Last month saw the launch of the College’s latest exhibition, hosted at 30 Euston Square, exploring a history of health inequalities.
‘Unequal: Health and Society’ considers how social, economic and geographic inequalities have taken a toll on public health and examines the instrumental role primary care has played in identifying and addressing the consequences on patients.
At the launch, College President, Dr Richard Vautrey, explained how GPs have always been on the frontline of combatting the effects of health inequalities.

“For the past two hundred years, more often than not, we’ve been members of the community in which we work. We’ve been the first to recognise and then the first to challenge the consequences of inequities in healthcare...
“We need to draw strength from our collected values – building a more collective society – and ensure that every individual has access to the care they need.”
Sourced from the RCGP’s own archive, as well as collections lent by other medical royal colleges and the Museum of Homelessness, the artefacts on display range from the Victorian period to the present day.

From the early 'vaccinator pins' used to treat smallpox and polio to a vile of Naloxone (the opiate blocker), they show the evolution of treatments, the progress that’s been made in providing care and the parallels that present days GPs face to those of the past.

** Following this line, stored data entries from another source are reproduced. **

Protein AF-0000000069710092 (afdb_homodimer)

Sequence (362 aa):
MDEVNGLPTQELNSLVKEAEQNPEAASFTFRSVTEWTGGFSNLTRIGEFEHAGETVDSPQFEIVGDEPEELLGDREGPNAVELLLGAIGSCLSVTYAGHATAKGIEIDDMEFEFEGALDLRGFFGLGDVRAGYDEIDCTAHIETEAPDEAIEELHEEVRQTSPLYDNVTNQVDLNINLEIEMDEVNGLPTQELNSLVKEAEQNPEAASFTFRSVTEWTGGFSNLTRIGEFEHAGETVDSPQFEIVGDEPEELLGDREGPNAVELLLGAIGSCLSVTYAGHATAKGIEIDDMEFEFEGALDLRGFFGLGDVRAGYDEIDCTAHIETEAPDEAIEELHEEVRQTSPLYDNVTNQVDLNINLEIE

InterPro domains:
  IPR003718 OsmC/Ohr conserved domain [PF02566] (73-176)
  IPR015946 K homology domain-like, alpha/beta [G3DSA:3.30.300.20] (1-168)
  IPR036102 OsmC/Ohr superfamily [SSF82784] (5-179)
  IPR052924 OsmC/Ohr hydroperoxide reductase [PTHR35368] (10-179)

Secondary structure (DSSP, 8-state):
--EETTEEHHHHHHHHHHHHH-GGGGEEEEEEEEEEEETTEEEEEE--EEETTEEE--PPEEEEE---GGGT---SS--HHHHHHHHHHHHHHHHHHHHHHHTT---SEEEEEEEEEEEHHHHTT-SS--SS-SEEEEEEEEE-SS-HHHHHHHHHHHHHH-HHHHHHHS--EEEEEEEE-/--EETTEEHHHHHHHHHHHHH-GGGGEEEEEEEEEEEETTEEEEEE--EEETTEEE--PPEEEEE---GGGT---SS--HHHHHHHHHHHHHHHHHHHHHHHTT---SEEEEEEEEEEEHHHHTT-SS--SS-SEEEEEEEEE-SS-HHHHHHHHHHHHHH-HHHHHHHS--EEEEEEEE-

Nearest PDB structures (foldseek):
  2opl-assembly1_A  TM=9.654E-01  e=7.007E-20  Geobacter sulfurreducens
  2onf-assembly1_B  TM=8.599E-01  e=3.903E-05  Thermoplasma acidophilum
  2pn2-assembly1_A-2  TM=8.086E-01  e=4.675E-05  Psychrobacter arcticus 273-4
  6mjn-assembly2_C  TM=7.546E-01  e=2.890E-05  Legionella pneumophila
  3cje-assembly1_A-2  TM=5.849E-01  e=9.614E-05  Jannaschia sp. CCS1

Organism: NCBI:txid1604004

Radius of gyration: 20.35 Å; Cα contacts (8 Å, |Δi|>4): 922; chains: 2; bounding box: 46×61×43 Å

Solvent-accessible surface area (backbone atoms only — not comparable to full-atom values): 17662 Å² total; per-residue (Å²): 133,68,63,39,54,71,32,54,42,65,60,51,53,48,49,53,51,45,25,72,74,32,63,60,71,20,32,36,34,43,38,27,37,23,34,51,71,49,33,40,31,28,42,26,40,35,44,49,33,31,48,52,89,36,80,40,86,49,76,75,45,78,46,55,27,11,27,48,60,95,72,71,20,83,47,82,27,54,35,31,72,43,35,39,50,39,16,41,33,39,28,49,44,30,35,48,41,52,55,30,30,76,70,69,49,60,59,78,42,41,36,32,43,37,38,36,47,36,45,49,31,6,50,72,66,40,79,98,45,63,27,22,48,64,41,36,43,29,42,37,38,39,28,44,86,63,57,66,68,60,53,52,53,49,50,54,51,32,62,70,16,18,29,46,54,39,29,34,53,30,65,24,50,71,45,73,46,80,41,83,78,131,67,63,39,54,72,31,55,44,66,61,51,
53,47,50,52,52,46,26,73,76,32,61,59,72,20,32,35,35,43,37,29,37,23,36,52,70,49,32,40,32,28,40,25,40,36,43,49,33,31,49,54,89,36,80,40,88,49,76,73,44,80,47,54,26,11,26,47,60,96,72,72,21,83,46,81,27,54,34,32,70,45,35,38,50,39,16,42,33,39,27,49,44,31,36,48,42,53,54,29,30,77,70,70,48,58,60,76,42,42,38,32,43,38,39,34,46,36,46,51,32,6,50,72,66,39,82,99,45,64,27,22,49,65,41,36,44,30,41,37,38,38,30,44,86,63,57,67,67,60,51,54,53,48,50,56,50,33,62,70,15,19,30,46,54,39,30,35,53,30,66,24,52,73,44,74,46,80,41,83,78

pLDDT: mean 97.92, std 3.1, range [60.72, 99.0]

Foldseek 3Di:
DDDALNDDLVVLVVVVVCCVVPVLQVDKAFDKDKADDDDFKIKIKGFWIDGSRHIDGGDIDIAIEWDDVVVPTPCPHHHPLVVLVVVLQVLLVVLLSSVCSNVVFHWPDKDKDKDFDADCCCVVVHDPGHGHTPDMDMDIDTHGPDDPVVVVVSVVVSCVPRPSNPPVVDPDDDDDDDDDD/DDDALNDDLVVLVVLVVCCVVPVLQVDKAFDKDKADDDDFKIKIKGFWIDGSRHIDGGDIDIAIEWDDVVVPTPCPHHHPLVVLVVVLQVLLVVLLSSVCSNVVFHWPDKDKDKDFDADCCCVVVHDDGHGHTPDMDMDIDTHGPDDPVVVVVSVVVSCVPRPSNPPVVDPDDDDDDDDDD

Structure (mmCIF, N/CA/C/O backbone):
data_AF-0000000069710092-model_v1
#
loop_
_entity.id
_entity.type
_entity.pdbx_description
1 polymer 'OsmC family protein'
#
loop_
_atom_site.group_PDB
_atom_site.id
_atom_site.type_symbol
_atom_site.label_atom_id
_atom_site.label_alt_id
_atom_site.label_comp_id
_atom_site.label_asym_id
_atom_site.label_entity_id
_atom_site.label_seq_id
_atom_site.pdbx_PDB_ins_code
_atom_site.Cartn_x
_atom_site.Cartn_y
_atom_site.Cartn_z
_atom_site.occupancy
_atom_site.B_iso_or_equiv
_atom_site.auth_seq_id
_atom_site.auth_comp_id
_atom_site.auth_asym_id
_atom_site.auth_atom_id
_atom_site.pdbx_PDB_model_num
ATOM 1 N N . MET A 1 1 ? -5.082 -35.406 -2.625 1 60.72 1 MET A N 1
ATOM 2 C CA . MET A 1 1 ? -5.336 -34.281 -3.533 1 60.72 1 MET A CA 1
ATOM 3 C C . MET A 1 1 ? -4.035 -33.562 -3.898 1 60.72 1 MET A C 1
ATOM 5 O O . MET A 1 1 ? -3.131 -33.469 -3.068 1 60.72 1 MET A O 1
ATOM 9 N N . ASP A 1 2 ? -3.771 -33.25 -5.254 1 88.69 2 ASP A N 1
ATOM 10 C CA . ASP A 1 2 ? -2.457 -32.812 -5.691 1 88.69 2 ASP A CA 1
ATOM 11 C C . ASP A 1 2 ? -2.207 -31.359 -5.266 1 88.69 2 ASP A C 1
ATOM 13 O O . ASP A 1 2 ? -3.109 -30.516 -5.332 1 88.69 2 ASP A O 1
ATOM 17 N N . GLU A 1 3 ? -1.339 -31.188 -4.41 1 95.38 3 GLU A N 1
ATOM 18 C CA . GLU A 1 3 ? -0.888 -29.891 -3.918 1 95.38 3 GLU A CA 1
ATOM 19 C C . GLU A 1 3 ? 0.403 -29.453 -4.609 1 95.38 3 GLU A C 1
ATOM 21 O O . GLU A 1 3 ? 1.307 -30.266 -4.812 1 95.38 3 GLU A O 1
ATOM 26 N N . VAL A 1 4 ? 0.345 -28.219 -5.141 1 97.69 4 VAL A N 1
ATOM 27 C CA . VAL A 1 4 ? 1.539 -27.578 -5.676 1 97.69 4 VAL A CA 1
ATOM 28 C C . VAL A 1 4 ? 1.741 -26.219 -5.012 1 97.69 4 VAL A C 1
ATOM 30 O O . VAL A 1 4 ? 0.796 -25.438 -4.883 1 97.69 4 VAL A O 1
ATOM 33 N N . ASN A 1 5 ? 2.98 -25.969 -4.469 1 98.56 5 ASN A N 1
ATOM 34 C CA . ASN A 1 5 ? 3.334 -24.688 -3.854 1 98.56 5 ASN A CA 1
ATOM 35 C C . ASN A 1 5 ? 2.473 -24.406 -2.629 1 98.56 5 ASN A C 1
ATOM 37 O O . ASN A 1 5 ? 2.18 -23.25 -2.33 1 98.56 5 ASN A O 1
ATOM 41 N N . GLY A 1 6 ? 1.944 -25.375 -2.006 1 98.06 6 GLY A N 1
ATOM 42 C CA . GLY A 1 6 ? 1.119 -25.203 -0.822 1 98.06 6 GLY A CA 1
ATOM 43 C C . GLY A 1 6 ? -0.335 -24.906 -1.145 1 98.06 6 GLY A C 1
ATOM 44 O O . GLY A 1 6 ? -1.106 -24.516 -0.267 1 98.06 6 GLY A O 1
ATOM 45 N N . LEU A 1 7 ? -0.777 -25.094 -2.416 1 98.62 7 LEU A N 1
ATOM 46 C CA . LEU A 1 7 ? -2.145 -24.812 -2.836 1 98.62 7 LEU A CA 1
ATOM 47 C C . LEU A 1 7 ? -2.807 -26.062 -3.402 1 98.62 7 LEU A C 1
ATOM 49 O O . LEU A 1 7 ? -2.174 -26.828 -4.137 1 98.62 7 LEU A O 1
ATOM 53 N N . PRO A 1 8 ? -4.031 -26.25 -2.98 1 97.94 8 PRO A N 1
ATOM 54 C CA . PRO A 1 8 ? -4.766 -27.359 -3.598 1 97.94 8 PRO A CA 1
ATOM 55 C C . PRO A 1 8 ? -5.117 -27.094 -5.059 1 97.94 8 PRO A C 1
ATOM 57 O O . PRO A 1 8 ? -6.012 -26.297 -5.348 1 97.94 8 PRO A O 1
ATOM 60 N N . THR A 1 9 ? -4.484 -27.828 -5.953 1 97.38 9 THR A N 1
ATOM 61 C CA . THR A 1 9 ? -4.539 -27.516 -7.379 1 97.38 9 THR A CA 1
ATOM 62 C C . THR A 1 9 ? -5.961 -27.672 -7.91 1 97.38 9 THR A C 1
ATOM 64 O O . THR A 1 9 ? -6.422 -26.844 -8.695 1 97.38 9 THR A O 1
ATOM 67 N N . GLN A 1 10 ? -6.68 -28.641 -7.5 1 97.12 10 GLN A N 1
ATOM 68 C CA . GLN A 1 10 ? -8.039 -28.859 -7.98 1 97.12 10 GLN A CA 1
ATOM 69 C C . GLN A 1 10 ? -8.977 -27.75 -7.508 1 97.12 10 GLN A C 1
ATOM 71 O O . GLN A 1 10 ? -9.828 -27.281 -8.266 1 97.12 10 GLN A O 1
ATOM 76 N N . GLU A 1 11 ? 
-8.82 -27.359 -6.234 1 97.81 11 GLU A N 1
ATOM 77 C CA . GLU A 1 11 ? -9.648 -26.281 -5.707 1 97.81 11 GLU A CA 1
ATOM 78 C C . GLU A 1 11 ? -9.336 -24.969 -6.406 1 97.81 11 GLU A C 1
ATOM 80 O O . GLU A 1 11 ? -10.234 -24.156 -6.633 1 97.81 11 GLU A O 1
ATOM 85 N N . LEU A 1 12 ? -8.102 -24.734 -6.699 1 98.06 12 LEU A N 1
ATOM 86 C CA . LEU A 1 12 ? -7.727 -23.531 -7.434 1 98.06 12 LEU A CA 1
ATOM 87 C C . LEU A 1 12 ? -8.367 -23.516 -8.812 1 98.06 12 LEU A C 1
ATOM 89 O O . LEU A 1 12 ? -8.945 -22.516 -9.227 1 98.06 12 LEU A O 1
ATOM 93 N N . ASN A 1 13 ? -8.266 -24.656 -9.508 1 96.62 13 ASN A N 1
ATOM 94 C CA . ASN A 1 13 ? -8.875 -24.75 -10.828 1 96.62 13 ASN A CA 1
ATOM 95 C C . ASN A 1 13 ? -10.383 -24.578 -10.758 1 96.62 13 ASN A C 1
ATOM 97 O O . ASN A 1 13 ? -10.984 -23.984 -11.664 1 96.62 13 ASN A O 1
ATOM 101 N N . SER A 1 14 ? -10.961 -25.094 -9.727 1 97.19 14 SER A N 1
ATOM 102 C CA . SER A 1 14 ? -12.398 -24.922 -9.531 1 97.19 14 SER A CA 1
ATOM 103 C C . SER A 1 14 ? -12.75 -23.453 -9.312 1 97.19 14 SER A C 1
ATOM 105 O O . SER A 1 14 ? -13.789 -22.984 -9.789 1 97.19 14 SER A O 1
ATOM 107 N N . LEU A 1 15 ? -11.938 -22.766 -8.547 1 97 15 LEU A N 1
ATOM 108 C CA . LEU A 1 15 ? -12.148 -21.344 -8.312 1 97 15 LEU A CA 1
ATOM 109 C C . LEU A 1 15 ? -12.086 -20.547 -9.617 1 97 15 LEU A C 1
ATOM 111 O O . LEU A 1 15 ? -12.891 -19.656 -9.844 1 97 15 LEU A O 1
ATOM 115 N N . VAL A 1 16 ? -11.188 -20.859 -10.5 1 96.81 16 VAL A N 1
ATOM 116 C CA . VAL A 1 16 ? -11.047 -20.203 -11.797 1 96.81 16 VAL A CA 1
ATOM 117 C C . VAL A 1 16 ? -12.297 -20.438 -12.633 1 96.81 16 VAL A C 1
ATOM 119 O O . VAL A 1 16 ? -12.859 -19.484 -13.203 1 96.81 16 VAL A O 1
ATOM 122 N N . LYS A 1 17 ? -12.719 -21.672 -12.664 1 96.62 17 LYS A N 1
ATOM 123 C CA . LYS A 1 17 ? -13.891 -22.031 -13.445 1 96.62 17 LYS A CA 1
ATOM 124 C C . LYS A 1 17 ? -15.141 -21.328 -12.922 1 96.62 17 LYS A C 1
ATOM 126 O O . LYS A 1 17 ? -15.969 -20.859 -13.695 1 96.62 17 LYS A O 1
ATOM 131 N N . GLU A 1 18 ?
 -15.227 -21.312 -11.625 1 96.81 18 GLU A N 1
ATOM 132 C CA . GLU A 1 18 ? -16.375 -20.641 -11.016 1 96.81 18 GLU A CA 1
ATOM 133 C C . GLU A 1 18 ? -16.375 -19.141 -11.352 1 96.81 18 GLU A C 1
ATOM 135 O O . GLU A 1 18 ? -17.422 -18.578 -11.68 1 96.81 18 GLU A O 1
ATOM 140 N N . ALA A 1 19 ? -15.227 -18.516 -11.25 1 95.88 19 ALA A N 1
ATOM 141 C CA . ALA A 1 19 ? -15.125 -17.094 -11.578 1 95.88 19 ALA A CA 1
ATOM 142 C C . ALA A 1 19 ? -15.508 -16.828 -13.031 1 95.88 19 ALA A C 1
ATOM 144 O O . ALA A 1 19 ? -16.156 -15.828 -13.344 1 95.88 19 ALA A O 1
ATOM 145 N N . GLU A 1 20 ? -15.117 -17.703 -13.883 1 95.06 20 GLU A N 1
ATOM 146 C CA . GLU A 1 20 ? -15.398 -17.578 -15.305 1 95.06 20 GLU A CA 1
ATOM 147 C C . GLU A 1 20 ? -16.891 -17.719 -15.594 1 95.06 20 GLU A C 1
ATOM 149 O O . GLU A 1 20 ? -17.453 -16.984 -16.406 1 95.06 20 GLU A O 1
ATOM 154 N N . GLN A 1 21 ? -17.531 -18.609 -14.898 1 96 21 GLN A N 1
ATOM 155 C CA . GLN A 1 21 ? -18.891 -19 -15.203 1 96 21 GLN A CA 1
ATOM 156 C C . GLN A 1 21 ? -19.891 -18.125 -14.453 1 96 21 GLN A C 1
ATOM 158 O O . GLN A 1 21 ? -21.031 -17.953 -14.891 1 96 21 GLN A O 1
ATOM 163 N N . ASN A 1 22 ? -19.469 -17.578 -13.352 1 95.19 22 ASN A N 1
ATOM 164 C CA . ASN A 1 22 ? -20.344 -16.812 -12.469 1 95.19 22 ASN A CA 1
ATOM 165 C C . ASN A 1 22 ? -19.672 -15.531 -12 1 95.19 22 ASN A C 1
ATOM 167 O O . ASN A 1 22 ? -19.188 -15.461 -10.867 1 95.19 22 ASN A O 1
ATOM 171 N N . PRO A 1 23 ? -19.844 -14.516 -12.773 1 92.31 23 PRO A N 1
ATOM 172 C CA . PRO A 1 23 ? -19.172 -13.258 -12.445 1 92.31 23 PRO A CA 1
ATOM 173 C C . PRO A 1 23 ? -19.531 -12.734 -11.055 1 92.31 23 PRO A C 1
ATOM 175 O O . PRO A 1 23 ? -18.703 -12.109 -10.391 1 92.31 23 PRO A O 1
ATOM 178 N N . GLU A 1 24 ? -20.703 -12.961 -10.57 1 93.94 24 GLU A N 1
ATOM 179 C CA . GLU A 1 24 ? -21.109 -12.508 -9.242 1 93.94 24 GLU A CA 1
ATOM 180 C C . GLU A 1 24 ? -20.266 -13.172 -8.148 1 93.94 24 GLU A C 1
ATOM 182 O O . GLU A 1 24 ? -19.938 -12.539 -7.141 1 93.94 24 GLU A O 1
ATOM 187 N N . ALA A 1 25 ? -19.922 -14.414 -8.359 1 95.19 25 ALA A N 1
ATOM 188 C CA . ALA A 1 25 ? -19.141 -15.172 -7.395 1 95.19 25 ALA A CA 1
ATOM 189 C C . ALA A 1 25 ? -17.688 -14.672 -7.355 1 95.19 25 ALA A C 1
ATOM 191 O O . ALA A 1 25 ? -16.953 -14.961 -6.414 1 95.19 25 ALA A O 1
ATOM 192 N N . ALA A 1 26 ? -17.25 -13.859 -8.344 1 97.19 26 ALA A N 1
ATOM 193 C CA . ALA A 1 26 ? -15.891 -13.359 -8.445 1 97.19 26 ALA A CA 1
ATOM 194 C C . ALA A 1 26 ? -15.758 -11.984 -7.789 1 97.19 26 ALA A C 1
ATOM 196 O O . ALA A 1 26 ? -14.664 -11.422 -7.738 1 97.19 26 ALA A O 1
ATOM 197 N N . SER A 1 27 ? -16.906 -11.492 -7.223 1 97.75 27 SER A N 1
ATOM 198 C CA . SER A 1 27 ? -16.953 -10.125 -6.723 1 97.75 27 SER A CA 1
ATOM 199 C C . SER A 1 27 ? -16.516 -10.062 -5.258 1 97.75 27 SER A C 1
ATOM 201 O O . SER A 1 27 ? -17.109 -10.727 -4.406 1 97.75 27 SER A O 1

One of the items on display is an early health inequality heat map: a street-by-street investigation of London poverty made as part of Charles Booth’s ‘Inquiry into Life and Labour in London’, first begun in 1886. Booth was a prominent Victorian social reformer and the curation points out the startling similarities that his maps have to those detailing London’s Covid mortalities.

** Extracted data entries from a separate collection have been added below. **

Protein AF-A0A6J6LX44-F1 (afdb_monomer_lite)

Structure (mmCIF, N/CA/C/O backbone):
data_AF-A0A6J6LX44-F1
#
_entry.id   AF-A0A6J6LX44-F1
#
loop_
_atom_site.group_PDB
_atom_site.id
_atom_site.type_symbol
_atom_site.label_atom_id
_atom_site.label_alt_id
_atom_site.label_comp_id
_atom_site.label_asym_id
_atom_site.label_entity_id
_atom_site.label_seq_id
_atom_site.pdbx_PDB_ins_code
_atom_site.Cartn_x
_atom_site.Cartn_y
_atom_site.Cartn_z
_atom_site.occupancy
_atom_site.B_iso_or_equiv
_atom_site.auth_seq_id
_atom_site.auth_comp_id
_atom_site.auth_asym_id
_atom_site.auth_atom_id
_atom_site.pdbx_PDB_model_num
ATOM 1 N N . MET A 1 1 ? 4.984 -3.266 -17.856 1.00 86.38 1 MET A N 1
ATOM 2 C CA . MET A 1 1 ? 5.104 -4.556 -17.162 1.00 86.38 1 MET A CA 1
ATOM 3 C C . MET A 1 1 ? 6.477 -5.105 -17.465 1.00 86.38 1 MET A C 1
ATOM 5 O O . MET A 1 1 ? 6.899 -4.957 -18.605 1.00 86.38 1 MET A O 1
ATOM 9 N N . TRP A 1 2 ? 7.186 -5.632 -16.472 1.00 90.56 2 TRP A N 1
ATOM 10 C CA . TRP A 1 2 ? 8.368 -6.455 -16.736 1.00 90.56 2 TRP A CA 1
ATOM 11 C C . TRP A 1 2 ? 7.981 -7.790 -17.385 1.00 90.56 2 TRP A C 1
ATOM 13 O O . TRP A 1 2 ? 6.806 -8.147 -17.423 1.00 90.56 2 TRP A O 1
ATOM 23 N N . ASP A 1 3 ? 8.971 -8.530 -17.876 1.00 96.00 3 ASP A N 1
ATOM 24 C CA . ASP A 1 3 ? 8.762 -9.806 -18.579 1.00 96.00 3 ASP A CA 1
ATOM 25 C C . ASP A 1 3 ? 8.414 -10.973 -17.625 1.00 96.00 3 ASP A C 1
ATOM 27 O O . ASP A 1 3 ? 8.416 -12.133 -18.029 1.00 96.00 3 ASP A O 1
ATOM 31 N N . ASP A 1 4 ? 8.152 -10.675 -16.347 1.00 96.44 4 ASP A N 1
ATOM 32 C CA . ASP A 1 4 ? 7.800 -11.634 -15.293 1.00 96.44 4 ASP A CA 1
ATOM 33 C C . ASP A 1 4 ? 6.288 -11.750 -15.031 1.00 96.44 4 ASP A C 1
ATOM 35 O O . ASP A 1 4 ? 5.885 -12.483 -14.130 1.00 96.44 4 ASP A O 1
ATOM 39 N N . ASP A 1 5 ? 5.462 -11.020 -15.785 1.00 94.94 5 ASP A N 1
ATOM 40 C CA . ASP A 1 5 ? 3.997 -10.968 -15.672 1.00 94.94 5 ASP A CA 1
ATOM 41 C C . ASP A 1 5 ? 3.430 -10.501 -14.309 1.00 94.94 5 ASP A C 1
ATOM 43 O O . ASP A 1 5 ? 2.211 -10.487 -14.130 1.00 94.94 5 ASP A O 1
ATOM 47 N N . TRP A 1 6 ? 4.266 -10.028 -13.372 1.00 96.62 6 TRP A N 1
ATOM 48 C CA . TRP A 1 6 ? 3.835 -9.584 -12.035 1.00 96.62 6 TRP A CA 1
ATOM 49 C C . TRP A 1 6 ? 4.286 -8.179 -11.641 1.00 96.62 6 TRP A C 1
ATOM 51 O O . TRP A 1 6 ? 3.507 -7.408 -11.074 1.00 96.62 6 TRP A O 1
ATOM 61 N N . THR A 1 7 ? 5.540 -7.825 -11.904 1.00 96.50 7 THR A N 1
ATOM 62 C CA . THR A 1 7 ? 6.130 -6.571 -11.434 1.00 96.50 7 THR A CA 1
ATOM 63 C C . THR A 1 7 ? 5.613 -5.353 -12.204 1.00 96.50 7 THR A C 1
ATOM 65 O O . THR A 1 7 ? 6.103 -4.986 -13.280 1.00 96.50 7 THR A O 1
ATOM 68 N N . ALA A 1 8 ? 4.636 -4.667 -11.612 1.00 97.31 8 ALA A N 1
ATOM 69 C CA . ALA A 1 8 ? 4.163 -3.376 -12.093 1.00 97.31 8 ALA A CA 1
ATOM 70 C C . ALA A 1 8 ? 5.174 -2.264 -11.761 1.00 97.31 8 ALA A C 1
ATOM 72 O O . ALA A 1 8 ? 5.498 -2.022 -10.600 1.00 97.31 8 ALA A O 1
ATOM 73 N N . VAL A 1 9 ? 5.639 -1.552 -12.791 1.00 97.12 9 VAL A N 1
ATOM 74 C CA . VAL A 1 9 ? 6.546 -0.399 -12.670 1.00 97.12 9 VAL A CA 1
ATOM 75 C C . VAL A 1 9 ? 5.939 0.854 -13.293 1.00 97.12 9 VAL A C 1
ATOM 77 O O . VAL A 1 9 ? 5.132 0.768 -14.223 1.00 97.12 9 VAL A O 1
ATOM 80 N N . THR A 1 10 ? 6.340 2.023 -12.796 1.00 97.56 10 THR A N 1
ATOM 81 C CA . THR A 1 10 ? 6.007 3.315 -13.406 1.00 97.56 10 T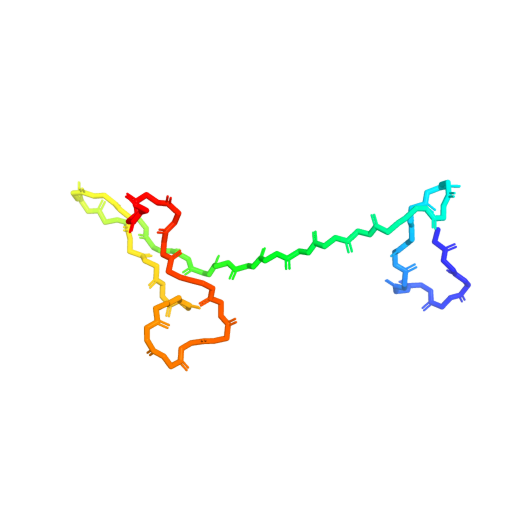HR A CA 1
ATOM 82 C C . THR A 1 10 ? 6.700 3.451 -14.763 1.00 97.56 10 THR A C 1
ATOM 84 O O . THR A 1 10 ? 7.832 3.004 -14.947 1.00 97.56 10 THR A O 1
ATOM 87 N N . ALA A 1 11 ? 6.023 4.070 -15.736 1.00 96.56 11 ALA A N 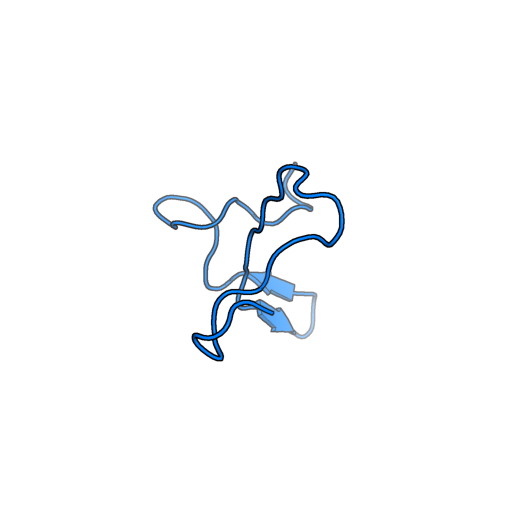1
ATOM 88 C CA . ALA A 1 11 ? 6.564 4.231 -17.090 1.00 96.56 11 ALA A CA 1
ATOM 89 C C . ALA A 1 11 ? 7.817 5.127 -17.137 1.00 96.56 11 ALA A C 1
ATOM 91 O O . ALA A 1 11 ? 8.629 4.999 -18.049 1.00 96.56 11 ALA A O 1
ATOM 92 N N . ASP A 1 12 ? 7.964 6.024 -16.161 1.00 97.56 12 ASP A N 1
ATOM 93 C CA . ASP A 1 12 ? 9.068 6.977 -16.043 1.00 97.56 12 ASP A CA 1
ATOM 94 C C . ASP A 1 12 ? 10.179 6.515 -15.082 1.00 97.56 12 ASP A C 1
ATOM 96 O O . ASP A 1 12 ? 11.182 7.208 -14.922 1.00 97.56 12 ASP A O 1
ATOM 100 N N . GLY A 1 13 ? 10.013 5.362 -14.425 1.00 97.19 13 GLY A N 1
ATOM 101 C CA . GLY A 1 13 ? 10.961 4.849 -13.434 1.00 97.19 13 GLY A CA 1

Included too are items showcasing the academic work undertaken in the twentieth century to address the public health crises that lingered from the Edwardian period: the Black Report, commissioned by the Labour Government in 1977 to investigate the health outcomes across social classes, uncovering significant disparities in access to health services by social groups; and an original copy of the 1971 publication of Dr Julian Tudor Hart’s Inverse Care Law in The Lancet, highlighting how good medical care tends to vary inversely to need.

The exhibition personalises advancements that have been made with first-hand accounts from GPs who were instrumental in the fight against health inequalities, including Tudor Hart, David Widgery and Mollie McBride, among others.
In a speech at the launch, Dr Dom Patterson – Chair of the College’s health equity special interest group – summarised the human focus of the exhibition: “there’s a lot of remarkable evidence and statistics in this exhibition but behind each of these stats is a person. We must not lose sight of the fact that everything we do to improve inequalities in access to treatment will improve a person’s quality of life.”
The exhibition’s focus is not solely on the past. It also emphasises the importance of ongoing work by GPs to address health inequalities. In particular, the Deep End project, established first in Scotland and since branching out to other parts of the UK, which creates networks of GP surgeries in socio-economically deprived areas so they can share experiences of the challenges and propose potential solutions to persistent health inequalities.
Special mention and welcome was also paid by Richard to Professor Brian Jarman – creator of the Under Privileged Area score which identifies the areas with the greatest need for GPs and where they are most under pressure – for his involvement in curating the exhibit, as well as his long career as a primary care academic and his contributions to the study of health inequalities.
While the exhibition is fundamentally a celebration of the advancements that have been made, it poses an important question – how can GPs tackle the health inequalities and public health crises the UK faces today?
‘Unequal: Health and Society’ can be viewed by members in the foyer of the College’s headquarters at 30 Euston Square.